• What the task asks: Look through the material below and copy exactly the lines from the line with "ATOM 105 N N" to the line with "ATOM 107 C C", those two lines included.

• Records shown:

------------------------

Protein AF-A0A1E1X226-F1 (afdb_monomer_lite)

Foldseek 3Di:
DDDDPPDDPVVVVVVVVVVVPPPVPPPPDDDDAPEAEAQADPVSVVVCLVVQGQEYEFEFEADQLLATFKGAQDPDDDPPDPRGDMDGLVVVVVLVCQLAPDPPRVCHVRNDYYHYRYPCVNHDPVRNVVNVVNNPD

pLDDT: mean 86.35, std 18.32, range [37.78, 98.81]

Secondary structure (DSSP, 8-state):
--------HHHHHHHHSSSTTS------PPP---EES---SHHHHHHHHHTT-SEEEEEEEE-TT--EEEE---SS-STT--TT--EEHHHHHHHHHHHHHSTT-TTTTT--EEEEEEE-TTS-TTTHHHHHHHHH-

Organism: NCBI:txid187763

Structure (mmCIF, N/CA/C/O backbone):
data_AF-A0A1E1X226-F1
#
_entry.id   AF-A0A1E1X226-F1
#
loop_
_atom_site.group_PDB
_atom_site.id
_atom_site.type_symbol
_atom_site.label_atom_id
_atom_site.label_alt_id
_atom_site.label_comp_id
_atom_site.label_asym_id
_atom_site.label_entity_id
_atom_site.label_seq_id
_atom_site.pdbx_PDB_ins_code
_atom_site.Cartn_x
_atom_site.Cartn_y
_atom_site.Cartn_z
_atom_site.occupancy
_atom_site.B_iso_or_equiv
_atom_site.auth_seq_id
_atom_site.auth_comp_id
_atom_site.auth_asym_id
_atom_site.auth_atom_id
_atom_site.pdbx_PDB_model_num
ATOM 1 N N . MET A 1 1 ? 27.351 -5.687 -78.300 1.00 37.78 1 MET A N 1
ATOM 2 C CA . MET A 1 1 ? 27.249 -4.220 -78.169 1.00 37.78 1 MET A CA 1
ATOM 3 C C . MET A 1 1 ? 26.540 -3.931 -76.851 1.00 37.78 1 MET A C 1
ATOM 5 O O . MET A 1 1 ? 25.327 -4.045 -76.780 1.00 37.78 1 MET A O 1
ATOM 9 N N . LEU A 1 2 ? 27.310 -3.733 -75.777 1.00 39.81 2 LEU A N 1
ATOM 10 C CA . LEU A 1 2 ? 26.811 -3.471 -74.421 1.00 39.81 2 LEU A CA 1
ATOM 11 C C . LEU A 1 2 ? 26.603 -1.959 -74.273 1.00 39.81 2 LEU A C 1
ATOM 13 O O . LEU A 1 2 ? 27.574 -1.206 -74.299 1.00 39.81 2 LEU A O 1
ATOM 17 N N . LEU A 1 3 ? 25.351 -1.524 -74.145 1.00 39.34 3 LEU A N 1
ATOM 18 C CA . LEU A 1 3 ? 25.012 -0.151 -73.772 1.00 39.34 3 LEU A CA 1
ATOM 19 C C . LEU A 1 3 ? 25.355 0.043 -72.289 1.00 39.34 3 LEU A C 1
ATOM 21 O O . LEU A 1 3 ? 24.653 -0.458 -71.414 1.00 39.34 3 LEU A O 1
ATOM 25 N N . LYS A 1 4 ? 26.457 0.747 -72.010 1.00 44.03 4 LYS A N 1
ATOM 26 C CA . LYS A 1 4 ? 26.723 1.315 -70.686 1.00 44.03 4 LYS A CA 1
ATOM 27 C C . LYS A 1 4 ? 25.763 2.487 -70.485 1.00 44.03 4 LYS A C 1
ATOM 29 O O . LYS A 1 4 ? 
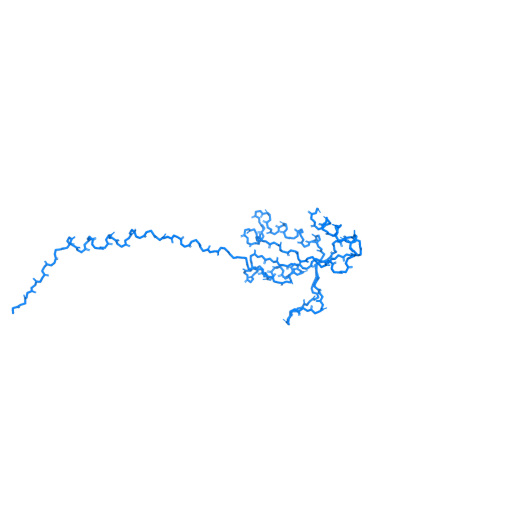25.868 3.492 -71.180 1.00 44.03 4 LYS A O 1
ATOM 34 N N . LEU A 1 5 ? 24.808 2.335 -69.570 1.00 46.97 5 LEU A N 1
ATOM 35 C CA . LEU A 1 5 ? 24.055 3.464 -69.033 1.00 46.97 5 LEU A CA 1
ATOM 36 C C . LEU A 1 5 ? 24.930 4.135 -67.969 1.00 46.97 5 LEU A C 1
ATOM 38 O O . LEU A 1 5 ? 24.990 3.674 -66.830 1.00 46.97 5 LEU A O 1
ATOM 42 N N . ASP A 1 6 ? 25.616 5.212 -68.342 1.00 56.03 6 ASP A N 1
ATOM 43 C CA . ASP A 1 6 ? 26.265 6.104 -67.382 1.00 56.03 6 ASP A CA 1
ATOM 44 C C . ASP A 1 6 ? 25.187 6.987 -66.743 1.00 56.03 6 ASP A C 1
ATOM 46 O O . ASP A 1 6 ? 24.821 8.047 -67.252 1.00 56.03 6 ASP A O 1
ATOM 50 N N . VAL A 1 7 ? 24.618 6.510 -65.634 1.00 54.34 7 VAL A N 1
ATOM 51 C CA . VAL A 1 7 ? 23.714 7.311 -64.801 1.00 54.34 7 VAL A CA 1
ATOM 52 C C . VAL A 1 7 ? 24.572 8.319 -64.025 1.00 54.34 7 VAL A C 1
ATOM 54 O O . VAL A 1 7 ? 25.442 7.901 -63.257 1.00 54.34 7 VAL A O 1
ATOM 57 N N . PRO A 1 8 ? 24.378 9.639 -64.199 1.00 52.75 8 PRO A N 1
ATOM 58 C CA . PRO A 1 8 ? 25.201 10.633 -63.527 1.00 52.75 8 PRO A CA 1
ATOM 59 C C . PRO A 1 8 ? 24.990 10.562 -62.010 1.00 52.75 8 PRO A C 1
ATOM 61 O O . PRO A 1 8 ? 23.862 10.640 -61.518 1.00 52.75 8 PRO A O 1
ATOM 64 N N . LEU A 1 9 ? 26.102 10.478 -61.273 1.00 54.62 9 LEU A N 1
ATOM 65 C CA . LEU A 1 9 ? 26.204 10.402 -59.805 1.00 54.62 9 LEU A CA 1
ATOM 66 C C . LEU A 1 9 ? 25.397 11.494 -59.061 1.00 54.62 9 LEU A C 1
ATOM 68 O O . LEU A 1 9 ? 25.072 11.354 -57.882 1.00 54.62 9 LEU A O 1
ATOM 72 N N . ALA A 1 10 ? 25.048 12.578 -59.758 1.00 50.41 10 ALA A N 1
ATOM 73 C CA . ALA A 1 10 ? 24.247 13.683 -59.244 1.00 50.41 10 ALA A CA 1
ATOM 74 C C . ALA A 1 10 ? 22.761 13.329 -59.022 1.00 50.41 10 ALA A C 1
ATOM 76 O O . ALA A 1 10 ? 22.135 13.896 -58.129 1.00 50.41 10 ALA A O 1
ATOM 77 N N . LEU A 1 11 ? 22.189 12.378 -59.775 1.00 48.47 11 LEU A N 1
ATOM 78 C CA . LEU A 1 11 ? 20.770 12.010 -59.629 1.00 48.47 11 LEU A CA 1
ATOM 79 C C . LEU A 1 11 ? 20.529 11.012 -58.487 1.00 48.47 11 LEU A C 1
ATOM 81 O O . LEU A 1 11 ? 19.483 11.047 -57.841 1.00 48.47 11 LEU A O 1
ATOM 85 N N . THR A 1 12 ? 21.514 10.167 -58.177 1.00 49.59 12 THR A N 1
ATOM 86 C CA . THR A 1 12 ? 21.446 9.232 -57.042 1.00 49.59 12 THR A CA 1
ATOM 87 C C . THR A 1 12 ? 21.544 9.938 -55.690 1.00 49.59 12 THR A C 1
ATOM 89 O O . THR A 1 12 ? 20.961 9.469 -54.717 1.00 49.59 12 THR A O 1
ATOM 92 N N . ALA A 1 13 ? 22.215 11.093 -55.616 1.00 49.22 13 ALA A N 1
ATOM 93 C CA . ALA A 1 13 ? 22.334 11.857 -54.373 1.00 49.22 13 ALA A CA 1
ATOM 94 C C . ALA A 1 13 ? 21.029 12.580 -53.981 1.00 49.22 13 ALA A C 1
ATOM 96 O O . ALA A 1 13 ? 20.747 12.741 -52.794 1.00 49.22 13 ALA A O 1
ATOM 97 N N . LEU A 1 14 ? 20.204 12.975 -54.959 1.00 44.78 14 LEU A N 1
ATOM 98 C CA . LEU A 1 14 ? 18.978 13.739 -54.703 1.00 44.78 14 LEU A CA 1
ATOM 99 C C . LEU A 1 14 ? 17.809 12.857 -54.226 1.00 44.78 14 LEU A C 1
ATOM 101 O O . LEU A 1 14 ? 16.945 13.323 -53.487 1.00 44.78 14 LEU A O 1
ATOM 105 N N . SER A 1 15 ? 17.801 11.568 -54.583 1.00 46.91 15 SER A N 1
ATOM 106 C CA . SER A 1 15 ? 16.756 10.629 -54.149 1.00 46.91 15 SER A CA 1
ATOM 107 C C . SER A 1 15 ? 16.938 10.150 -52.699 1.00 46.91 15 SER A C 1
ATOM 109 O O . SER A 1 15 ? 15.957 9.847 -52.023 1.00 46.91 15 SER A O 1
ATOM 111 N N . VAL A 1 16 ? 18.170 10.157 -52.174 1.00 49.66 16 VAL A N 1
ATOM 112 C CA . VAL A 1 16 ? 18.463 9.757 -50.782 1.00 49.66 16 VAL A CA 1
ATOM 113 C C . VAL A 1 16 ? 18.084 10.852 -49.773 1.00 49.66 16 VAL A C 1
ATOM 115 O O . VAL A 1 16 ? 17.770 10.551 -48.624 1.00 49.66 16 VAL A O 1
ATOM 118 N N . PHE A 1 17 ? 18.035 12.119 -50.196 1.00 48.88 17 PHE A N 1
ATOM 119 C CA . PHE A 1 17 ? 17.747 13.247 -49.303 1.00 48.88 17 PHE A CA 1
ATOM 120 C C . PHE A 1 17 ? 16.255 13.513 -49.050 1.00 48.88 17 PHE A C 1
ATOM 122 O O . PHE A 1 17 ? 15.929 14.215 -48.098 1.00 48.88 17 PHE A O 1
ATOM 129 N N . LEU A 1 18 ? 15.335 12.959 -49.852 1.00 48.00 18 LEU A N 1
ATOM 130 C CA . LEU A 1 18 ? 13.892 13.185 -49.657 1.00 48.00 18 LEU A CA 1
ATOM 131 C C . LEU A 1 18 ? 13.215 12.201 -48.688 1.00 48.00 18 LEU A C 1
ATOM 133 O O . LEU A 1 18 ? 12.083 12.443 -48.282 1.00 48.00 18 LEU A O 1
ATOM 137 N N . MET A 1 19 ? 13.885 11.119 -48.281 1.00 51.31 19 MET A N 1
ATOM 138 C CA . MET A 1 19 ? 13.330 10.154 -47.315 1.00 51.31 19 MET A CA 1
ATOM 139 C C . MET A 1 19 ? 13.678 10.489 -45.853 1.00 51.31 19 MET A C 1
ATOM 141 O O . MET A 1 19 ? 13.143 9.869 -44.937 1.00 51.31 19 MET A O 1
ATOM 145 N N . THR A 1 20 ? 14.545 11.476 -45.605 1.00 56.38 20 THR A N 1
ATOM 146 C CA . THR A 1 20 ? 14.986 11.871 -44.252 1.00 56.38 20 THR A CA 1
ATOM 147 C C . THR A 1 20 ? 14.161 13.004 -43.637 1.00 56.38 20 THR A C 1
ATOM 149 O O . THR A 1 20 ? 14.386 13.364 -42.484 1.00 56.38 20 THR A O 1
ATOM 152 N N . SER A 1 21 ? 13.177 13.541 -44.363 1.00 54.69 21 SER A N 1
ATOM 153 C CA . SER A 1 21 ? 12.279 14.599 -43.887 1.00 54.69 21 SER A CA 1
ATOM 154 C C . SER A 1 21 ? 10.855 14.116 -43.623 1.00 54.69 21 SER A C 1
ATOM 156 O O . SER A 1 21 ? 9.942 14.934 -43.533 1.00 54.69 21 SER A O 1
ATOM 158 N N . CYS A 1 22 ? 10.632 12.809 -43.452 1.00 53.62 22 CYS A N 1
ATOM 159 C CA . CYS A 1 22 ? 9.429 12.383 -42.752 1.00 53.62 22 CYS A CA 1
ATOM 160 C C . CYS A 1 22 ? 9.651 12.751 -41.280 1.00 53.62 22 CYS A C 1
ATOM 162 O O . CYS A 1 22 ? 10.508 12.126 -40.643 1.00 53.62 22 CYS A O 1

------------------------

• Exercise response:
ATOM 105 N N . SER A 1 15 ? 17.801 11.568 -54.583 1.00 46.91 15 SER A N 1
ATOM 106 C CA . SER A 1 15 ? 16.756 10.629 -54.149 1.00 46.91 15 SER A CA 1
ATOM 107 C C . SER A 1 15 ? 16.938 10.150 -52.699 1.00 46.91 15 SER A C 1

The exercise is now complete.